The email allegedly threatened that if Bonnie Schaefer did not respond, the letters might be sold to the highest bidder.

Bonnie Schaefer called the police, who set up a sting operation.  Police said an undercover agent met with Brown twice at a hotel.  The undercover agent acted as a representative of the Schaefer family.

“What do you feel is fair to get the correspondence back?” the agent asks in one of the meetings.

“I feel fair-market value is fair,” the woman responds.

That’s when police say the woman pulled out a card with a dollar figure and handed it to the agent.

“Three million dollars?” the agent asks.

“That’s the minimum,” the woman says.

The agent tells the woman that he doesn’t think the family will agree to the $3 million amount.

“I think the family really shouldn’t think twice about paying this amount to get the information back. … I’m very sure it’s just going to be very damaging information,” the woman says.

After a second meeting at a Hampton Inn in Boynton Beach, Brown was arrested.  Brown has pleaded not guilty to extortion charges.

In an email to ABC News, Brown’s lawyer says, “Ms. Brown looks forward to her day in court and to proving that the letters were lawfully given to her.  In court, we will also present unequivocal evidence that Ms. Brown’s offer to return the letters, did not constitute extortion, blackmail or bribery.  Ms.

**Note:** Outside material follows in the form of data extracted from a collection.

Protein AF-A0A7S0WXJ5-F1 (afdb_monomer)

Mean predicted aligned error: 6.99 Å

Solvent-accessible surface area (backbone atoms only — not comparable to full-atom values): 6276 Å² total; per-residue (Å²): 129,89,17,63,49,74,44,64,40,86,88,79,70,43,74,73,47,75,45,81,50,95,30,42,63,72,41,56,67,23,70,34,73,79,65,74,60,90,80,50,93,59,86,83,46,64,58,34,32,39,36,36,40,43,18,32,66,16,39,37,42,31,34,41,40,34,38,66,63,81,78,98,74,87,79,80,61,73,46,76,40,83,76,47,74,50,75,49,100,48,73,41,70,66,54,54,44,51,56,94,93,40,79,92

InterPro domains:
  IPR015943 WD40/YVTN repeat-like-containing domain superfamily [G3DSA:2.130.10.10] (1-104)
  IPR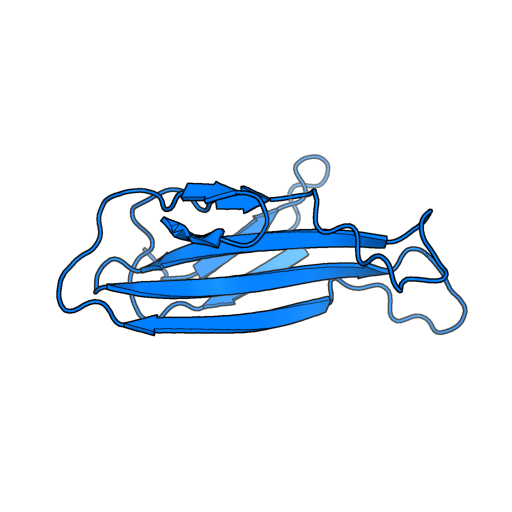052091 Beta-alanine Activation and Resistance [PTHR44394] (1-103)

Secondary structure (DSSP, 8-state):
---EEEEE-TTT--EEEEEE-SS---SPPEEE-----TT-TTTTSEEEEEEEEE-TTSEEEEEEEEEE---SSS----EEEEEEEEE-SS---SPP-EETTEE-

Nearest PDB structures (foldseek):
  6fkn-assembly2_D  TM=6.844E-01  e=8.127E-01  Drosophila melanogaster
  6fkn-assembly1_B  TM=6.844E-01  e=8.127E-01  Drosophila melanogaster
  6fkm-assembly1_B  TM=6.699E-01  e=1.337E+00  Drosophila melanogaster
  6fkk-assembly1_A  TM=6.890E-01  e=2.326E+00  Drosophila melanogaster
  8ifg-assembly1_B  TM=5.037E-01  e=1.014E+00  Schizosaccharomyces pombe 972h-

Radius of gyration: 14.77 Å; Cα contacts (8 Å, |Δi|>4): 222; chains: 1; bounding box: 35×27×41 Å

Sequence (104 aa):
HDNVLYAVNLRSGQVEWQRRMQAPITSAAAVDPFMNDPTSRHAGTRQDELICACGSRGEVLVLHASKTMNGANGRSGPRLVEVAKAQLGGDVFSSPVLLGGRVW

Structure (mmCIF, N/CA/C/O backbone):
data_AF-A0A7S0WXJ5-F1
#
_entry.id   AF-A0A7S0WXJ5-F1
#
loop_
_atom_site.group_PDB
_atom_site.id
_atom_site.type_symbol
_atom_site.label_atom_id
_atom_site.label_alt_id
_atom_site.label_comp_id
_atom_site.label_asym_id
_atom_site.label_entity_id
_atom_site.label_seq_id
_atom_site.pdbx_PDB_ins_code
_atom_site.Cartn_x
_atom_site.Cartn_y
_atom_site.Cartn_z
_atom_site.occupancy
_atom_site.B_iso_or_equiv
_atom_site.auth_seq_id
_atom_site.auth_comp_id
_atom_site.auth_asym_id
_atom_site.auth_atom_id
_atom_site.pdbx_PDB_model_num
ATOM 1 N N . HIS A 1 1 ? -5.467 2.671 -13.094 1.00 77.00 1 HIS A N 1
ATOM 2 C CA . HIS A 1 1 ? -4.916 2.853 -11.736 1.00 77.00 1 HIS A CA 1
ATOM 3 C C . HIS A 1 1 ? -4.754 4.345 -11.474 1.00 77.00 1 HIS A C 1
ATOM 5 O O . HIS 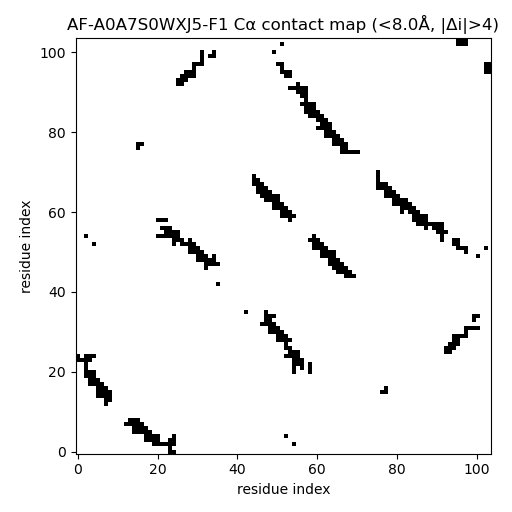A 1 1 ? -4.361 5.050 -12.395 1.00 77.00 1 HIS A O 1
ATOM 11 N N . ASP A 1 2 ? -5.094 4.822 -10.278 1.00 95.06 2 ASP A N 1
ATOM 12 C CA . ASP A 1 2 ? -4.998 6.230 -9.838 1.00 95.06 2 ASP A CA 1
ATOM 13 C C . ASP A 1 2 ? -3.725 6.528 -9.020 1.00 95.06 2 ASP A C 1
ATOM 15 O O . ASP A 1 2 ? -3.460 7.676 -8.660 1.00 95.06 2 ASP A O 1
ATOM 19 N N . ASN A 1 3 ? -2.913 5.494 -8.779 1.00 95.75 3 ASN A N 1
ATOM 20 C CA . ASN A 1 3 ? -1.660 5.527 -8.026 1.00 95.75 3 ASN A CA 1
ATOM 21 C C . ASN A 1 3 ? -1.870 5.902 -6.552 1.00 95.75 3 ASN A C 1
ATOM 23 O O . ASN A 1 3 ? -1.032 6.589 -5.968 1.00 95.75 3 ASN A O 1
ATOM 27 N N . VAL A 1 4 ? -2.988 5.498 -5.946 1.00 96.38 4 VAL A N 1
ATOM 28 C CA . VAL A 1 4 ? -3.288 5.814 -4.547 1.00 96.38 4 VAL A CA 1
ATOM 29 C C . VAL A 1 4 ? -3.415 4.543 -3.708 1.00 96.38 4 VAL A C 1
ATOM 31 O O . VAL A 1 4 ? -4.131 3.609 -4.055 1.00 96.38 4 VAL A O 1
ATOM 34 N N . LEU A 1 5 ? -2.708 4.521 -2.577 1.00 95.12 5 LEU A N 1
ATOM 35 C CA . LEU A 1 5 ? -2.887 3.551 -1.501 1.00 95.12 5 LEU A CA 1
ATOM 36 C C . LEU A 1 5 ? -3.977 4.060 -0.555 1.00 95.12 5 LEU A C 1
ATOM 38 O O . LEU A 1 5 ? -3.919 5.213 -0.123 1.00 95.12 5 LEU A O 1
ATOM 42 N N . TYR A 1 6 ? -4.927 3.202 -0.197 1.00 94.62 6 TYR A N 1
ATOM 43 C CA . TYR A 1 6 ? -6.057 3.542 0.665 1.00 94.62 6 TYR A CA 1
ATOM 44 C C . TYR A 1 6 ? -6.075 2.666 1.915 1.00 94.62 6 TYR A C 1
ATOM 46 O O . TYR A 1 6 ? -5.896 1.453 1.817 1.00 94.62 6 TYR A O 1
ATOM 54 N N . ALA A 1 7 ? -6.396 3.260 3.064 1.00 92.12 7 ALA A N 1
ATOM 55 C CA . ALA A 1 7 ? -6.969 2.517 4.180 1.00 92.12 7 ALA A CA 1
ATOM 56 C C . ALA A 1 7 ? -8.471 2.744 4.216 1.00 92.12 7 ALA A C 1
ATOM 58 O O . ALA A 1 7 ? -8.939 3.883 4.265 1.00 92.12 7 ALA A O 1
ATOM 59 N N . VAL A 1 8 ? -9.220 1.648 4.213 1.00 92.38 8 VAL A N 1
ATOM 60 C CA . VAL A 1 8 ? -10.680 1.669 4.213 1.00 92.38 8 VAL A CA 1
ATOM 61 C C . VAL A 1 8 ? -11.178 0.970 5.464 1.00 92.38 8 VAL A C 1
ATOM 63 O O . VAL A 1 8 ? -10.786 -0.156 5.768 1.00 92.38 8 VAL A O 1
ATOM 66 N N . ASN A 1 9 ? -12.076 1.630 6.184 1.00 89.62 9 ASN A N 1
ATOM 67 C CA . ASN A 1 9 ? -12.793 1.011 7.278 1.00 89.62 9 ASN A CA 1
ATOM 68 C C . ASN A 1 9 ? -13.810 0.015 6.710 1.00 89.62 9 ASN A C 1
ATOM 70 O O . ASN A 1 9 ? -14.809 0.412 6.115 1.00 89.62 9 ASN A O 1
ATOM 74 N N . LEU A 1 10 ? -13.587 -1.282 6.916 1.00 90.19 10 LEU A N 1
ATOM 75 C CA . LEU A 1 10 ? -14.449 -2.324 6.344 1.00 90.19 10 LEU A CA 1
ATOM 76 C C . LEU A 1 10 ? -15.875 -2.336 6.916 1.00 90.19 10 LEU A C 1
ATOM 78 O O . LEU A 1 10 ? -16.772 -2.898 6.295 1.00 90.19 10 LEU A O 1
ATOM 82 N N . ARG A 1 11 ? -16.107 -1.722 8.085 1.00 93.69 11 ARG A N 1
ATOM 83 C CA . ARG A 1 11 ? -17.444 -1.631 8.689 1.00 93.69 11 ARG A CA 1
ATOM 84 C C . ARG A 1 11 ? -18.256 -0.483 8.096 1.00 93.69 11 ARG A C 1
ATOM 86 O O . ARG A 1 11 ? -19.441 -0.662 7.845 1.00 93.69 11 ARG A O 1
ATOM 93 N N . SER A 1 12 ? -17.649 0.692 7.928 1.00 94.12 12 SER A N 1
ATOM 94 C CA . SER A 1 12 ? -18.347 1.890 7.436 1.00 94.12 12 SER A CA 1
ATOM 95 C C . SER A 1 12 ? -18.200 2.119 5.931 1.00 94.12 12 SER A C 1
ATOM 97 O O . SER A 1 12 ? -18.928 2.936 5.374 1.00 94.12 12 SER A O 1
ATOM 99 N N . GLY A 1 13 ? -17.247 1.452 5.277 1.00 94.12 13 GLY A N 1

Brown is not alleging that the Schaefers mistreated her mother, however, we anticipate the trial testimony will reveal that her mother was, in fact, mistreated.”

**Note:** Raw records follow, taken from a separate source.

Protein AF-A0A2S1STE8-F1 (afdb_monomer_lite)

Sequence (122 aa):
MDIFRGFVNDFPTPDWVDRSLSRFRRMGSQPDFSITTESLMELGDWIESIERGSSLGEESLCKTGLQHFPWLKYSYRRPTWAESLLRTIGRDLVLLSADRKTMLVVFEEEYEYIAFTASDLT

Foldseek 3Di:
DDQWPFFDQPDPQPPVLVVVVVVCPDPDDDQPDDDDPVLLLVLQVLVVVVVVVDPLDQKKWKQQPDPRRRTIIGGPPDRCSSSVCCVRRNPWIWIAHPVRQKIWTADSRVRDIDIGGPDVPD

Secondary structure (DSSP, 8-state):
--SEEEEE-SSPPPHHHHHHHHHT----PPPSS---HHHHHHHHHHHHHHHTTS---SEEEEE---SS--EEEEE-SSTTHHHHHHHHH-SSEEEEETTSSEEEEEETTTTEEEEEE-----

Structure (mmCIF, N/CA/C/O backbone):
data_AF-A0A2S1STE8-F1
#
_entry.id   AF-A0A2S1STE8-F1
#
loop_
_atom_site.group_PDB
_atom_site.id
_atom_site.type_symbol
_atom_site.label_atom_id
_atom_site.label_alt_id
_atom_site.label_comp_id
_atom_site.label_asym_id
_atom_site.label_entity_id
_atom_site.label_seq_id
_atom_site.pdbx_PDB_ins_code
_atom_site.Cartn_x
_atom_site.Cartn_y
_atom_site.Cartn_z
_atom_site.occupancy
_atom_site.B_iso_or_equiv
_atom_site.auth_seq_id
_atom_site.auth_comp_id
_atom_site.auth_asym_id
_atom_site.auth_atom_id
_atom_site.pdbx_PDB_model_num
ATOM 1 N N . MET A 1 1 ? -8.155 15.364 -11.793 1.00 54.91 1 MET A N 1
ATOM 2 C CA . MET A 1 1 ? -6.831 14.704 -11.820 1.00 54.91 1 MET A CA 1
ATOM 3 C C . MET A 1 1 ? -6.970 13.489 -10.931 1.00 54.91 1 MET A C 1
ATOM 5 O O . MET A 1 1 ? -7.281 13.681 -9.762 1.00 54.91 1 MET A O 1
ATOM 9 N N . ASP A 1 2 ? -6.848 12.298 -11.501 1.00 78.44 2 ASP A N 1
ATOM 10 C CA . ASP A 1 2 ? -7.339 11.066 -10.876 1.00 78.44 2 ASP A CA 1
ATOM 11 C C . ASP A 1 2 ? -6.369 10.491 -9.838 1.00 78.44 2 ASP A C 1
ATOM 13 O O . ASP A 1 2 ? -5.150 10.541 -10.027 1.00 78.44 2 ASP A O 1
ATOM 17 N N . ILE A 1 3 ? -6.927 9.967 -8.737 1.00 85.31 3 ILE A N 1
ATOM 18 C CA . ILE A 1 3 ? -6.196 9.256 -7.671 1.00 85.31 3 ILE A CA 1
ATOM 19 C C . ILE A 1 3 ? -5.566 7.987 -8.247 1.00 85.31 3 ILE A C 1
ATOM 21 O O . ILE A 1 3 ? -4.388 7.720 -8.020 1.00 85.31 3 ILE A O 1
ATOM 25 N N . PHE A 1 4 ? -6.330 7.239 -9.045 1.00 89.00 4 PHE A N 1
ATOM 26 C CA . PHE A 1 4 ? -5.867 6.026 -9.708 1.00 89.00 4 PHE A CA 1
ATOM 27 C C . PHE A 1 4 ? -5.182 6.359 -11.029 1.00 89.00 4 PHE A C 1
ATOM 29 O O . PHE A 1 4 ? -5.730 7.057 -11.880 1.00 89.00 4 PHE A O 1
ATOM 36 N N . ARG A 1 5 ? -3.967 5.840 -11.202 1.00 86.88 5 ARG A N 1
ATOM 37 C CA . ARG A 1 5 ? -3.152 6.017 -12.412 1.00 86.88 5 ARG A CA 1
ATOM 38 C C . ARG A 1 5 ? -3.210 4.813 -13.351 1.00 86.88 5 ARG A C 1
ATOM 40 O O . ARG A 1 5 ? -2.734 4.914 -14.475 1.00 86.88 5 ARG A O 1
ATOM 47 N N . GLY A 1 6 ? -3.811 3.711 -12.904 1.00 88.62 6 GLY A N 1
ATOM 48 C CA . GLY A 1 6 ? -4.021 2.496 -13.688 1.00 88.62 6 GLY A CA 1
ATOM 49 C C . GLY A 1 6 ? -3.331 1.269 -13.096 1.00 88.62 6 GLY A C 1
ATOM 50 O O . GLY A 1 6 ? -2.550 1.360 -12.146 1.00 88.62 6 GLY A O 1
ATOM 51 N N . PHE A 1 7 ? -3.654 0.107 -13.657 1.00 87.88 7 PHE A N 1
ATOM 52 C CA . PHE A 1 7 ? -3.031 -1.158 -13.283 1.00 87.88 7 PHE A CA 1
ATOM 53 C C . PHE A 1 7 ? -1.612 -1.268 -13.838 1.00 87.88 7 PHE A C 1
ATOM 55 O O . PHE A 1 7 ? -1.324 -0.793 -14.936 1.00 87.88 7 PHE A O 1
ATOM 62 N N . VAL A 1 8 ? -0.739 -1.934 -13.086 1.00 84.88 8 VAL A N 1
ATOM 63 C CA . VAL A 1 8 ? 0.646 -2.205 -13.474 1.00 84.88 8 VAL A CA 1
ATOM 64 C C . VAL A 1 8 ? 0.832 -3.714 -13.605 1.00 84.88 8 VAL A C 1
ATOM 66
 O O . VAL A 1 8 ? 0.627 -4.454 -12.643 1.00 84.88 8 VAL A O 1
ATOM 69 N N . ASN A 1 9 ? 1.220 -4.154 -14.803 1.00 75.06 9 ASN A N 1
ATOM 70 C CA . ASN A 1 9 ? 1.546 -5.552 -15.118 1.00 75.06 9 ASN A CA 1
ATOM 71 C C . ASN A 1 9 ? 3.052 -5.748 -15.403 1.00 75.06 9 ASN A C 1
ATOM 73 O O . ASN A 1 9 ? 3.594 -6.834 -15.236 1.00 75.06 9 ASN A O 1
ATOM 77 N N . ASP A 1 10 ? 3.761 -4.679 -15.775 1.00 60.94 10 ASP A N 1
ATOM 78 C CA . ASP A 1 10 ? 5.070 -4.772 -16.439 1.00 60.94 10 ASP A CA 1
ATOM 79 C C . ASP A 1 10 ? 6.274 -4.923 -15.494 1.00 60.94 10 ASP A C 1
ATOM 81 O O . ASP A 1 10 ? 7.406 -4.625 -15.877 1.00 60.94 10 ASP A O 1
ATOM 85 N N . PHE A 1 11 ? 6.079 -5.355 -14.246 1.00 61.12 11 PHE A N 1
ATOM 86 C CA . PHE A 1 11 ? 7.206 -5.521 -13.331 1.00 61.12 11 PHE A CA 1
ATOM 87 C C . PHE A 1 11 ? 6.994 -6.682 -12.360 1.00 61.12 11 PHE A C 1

The Schaefers are suing Brown and her mother to get the letters back.

“As any family having to deal with betrayal, I think they should be commended for addressing a situation like this so that people can be held accountable,” the Schaefers’ family attorney Bill Shepherd said.

Claire’s was sold to a private equity firm in 2007 and it’s believed that the Schaefers’ holdings were worth more than $239 million, according to Burstein.

The trial is set to begin in June.  Brown, who is out of jail on a $75,000 bond, is facing 15 years in prison.